Copy-Paste Text Templates for Your First Reply
Send these within the first 5 minutes of getting a form submission. They're short on purpose. A long first text reads like a sales pitch. A short one reads like a person.
Template 1 — General service request:
Hi [Name], got your message about [service]. I'll give you a call shortly to get the details sorted. Feel free to text back here if anything's urgent. — [Your name], [Company name]
Template 2 — AC or heat emergency:
Hi [Name], saw your message. Sounds like you need someone out quickly. I'm wrapping up a job and can reach you in about [X] minutes. Is this urgent? — [Your name]
Template 3 — Quote request:
Hi [Name], thanks for reaching out about a quote. I'll call this afternoon to get the details. What time works best for a quick call? — [Your name], [Company name]
A few things NOT to include in a first reply:
- No pricing. First text isn't the place. They don't have enough context, and neither do you.
- No long paragraphs. If it takes more than 5 seconds to read, it's too long.
- No vague timing. "We'll be in touch soon" means nothing. Give them a specific window: "within the hour," "this afternoon," "by end of day."

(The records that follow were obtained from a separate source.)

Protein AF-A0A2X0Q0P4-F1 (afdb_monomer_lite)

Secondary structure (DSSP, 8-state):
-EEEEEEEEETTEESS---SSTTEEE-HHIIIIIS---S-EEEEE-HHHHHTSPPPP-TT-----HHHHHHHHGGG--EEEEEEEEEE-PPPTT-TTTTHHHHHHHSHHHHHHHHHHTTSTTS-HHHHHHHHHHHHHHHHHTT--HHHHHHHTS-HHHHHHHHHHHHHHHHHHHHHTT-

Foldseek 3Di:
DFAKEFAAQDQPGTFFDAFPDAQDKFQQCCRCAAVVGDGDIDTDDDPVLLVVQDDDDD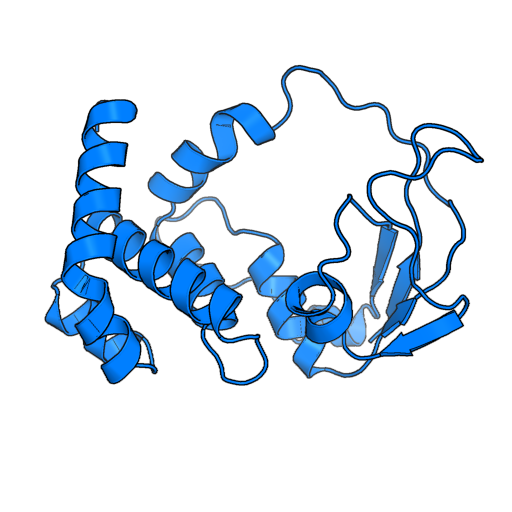PQADDADCLLSSLVSSVVGIYTYHHGHDHNDDDDPPDCVVCVVVSCLSVLVNQLSSLLSQLDPVGDPVSNLVSLLSNLLSCVSVVHDLVCSQPVSVCNVSNVVCNVVSVVVNVVVCVVVVD

Radius of gyration: 17.49 Å; chains: 1; bounding box: 39×36×44 Å

Structure (mmCIF, N/CA/C/O backbone):
data_AF-A0A2X0Q0P4-F1
#
_entry.id   AF-A0A2X0Q0P4-F1
#
loop_
_atom_site.group_PDB
_atom_site.id
_atom_site.type_symbol
_atom_site.label_atom_id
_atom_site.label_alt_id
_atom_site.label_comp_id
_atom_site.label_asym_id
_atom_site.label_entity_id
_atom_site.label_seq_id
_atom_site.pdbx_PDB_ins_code
_atom_site.Cartn_x
_atom_site.Cartn_y
_atom_site.Cartn_z
_atom_site.occupancy
_atom_site.B_iso_or_equiv
_atom_site.auth_seq_id
_atom_site.auth_comp_id
_atom_site.auth_asym_id
_atom_site.auth_atom_id
_atom_site.pdbx_PDB_model_num
ATOM 1 N N . MET A 1 1 ? 2.182 -12.051 -14.476 1.00 87.06 1 MET A N 1
ATOM 2 C CA . MET A 1 1 ? 1.174 -10.987 -14.267 1.00 87.06 1 MET A CA 1
ATOM 3 C C . MET A 1 1 ? 1.095 -10.048 -15.466 1.00 87.06 1 MET A C 1
ATOM 5 O O . MET A 1 1 ? 0.039 -9.951 -16.086 1.00 87.06 1 MET A O 1
ATOM 9 N N . GLY A 1 2 ? 2.193 -9.367 -15.796 1.00 92.69 2 GLY A N 1
ATOM 10 C CA . GLY A 1 2 ? 2.232 -8.350 -16.840 1.00 92.69 2 GLY A CA 1
ATOM 11 C C . GLY A 1 2 ? 3.630 -7.756 -16.986 1.00 92.69 2 GLY A C 1
ATOM 12 O O . GLY A 1 2 ? 4.616 -8.425 -16.673 1.00 92.69 2 GLY A O 1
ATOM 13 N N . MET A 1 3 ? 3.694 -6.510 -17.443 1.00 95.88 3 MET A N 1
ATOM 14 C CA . MET A 1 3 ? 4.924 -5.738 -17.586 1.00 95.88 3 MET A CA 1
ATOM 15 C C . MET A 1 3 ? 4.807 -4.413 -16.835 1.00 95.88 3 MET A C 1
ATOM 17 O O . MET A 1 3 ? 3.729 -3.829 -16.744 1.00 95.88 3 MET A O 1
ATOM 21 N N . THR A 1 4 ? 5.921 -3.911 -16.324 1.00 96.62 4 THR A N 1
ATOM 22 C CA . THR A 1 4 ? 6.017 -2.604 -15.679 1.00 96.62 4 THR A CA 1
ATOM 23 C C . THR A 1 4 ? 7.159 -1.833 -16.332 1.00 96.62 4 THR A C 1
ATOM 25 O O . THR A 1 4 ? 8.319 -2.236 -16.244 1.00 96.62 4 THR A O 1
ATOM 28 N N . LEU A 1 5 ? 6.818 -0.738 -17.009 1.00 97.44 5 LEU A N 1
ATOM 29 C CA . LEU A 1 5 ? 7.758 0.120 -17.728 1.00 97.44 5 LEU A CA 1
ATOM 30 C C . LEU A 1 5 ? 7.911 1.474 -17.026 1.00 97.44 5 LEU A C 1
ATOM 32 O O . LEU A 1 5 ? 7.157 1.816 -16.111 1.00 97.44 5 LEU A O 1
ATOM 36 N N . LEU A 1 6 ? 8.892 2.267 -17.449 1.00 97.06 6 LEU A N 1
ATOM 37 C CA . LEU A 1 6 ? 9.159 3.569 -16.849 1.00 97.06 6 LEU A CA 1
ATOM 38 C C . LEU A 1 6 ? 8.262 4.662 -17.447 1.00 97.06 6 LEU A C 1
ATOM 40 O O . LEU A 1 6 ? 7.958 4.676 -18.643 1.00 97.06 6 LEU A O 1
ATOM 44 N N . ARG A 1 7 ? 7.901 5.627 -16.600 1.00 96.44 7 ARG A N 1
ATOM 45 C CA . ARG A 1 7 ? 7.422 6.951 -17.015 1.00 96.44 7 ARG A CA 1
ATOM 46 C C . ARG A 1 7 ? 8.549 7.963 -16.822 1.00 96.44 7 ARG A C 1
ATOM 48 O O . ARG A 1 7 ? 9.432 7.755 -15.983 1.00 96.44 7 ARG A O 1
ATOM 55 N N . GLY A 1 8 ? 8.533 9.038 -17.600 1.00 95.94 8 GLY A N 1
ATOM 56 C CA . GLY A 1 8 ? 9.563 10.070 -17.559 1.00 95.94 8 GLY A CA 1
ATOM 57 C C . GLY A 1 8 ? 9.006 11.480 -17.686 1.00 95.94 8 GLY A C 1
ATOM 58 O O . GLY A 1 8 ? 7.893 11.683 -18.156 1.00 95.94 8 GLY A O 1
ATOM 59 N N . TYR A 1 9 ? 9.811 12.456 -17.284 1.00 94.25 9 TYR A N 1
ATOM 60 C CA . TYR A 1 9 ? 9.621 13.865 -17.630 1.00 94.25 9 TYR A CA 1
ATOM 61 C C . TYR A 1 9 ? 10.160 14.178 -19.035 1.00 94.25 9 TYR A C 1
ATOM 63 O O . TYR A 1 9 ? 9.758 15.157 -19.647 1.00 94.25 9 TYR A O 1
ATOM 71 N N . ALA A 1 10 ? 11.083 13.351 -19.533 1.00 93.56 10 ALA A N 1
ATOM 72 C CA . ALA A 1 10 ? 11.668 13.403 -20.871 1.00 93.56 10 ALA A CA 1
ATOM 73 C C . ALA A 1 10 ? 12.142 11.985 -21.268 1.00 93.56 10 ALA A C 1
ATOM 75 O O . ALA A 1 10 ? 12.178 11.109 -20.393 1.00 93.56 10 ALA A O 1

- No boilerplate footer with your logo, license number, and three social media links. It reads like a form letter and kills the human feel immediately.
The goal of the first text is simple: confirm you got their message and give them a specific next step. That's it. The actual conversation happens on the phone.
How to Make the First Response Automatic
The workflow above works. But it relies on you or someone on your team remembering to check for new form submissions and send that first text within 5 minutes.
That's hard to do consistently when you're on a job.
The better version: hook your contact form to an SMS auto-responder so every new submission gets a text in under a minute, automatically, from your business number. The homeowner hears from you before they've had time to pull up Google and call someone else. No manual check, no remembering.
This is what ConnectFirst does for HVAC shops. When a prospect contacts you through your website, ConnectFirst sends an automatic text back within 30 seconds from your existing number. You get notified of the lead, and you follow up with a call when you're free. The homeowner already knows you're on it.
Setup takes about 20 minutes. There's no new app to check, no new number to advertise, and no contract. It's $99/month.
If form leads are going quiet before you get a chance to reply, fill out the contact form and tell us about your shop. We'll review your setup and show you the best way to automate first response.
Key Takeaways
- 88% of HVAC companies take more than 5 minutes to respond to a web form lead. Most take hours. Some never reply.
- 78% of customers book with whoever responds first. Second place on a form lead is usually last place.
- Form leads go cold faster than missed calls. The homeowner filled it out and moved on. They're not waiting.
- Text first, then call. A reply in 2 minutes beats a phone call 45 minutes later, even if the call is more thorough.
- You don't need a CRM. Get form notifications as texts, keep a template ready, send one follow-up if no reply. That's the system.
- If you're on a job when the form comes in, automation handles the first reply. The homeowner hears from you in seconds regardless.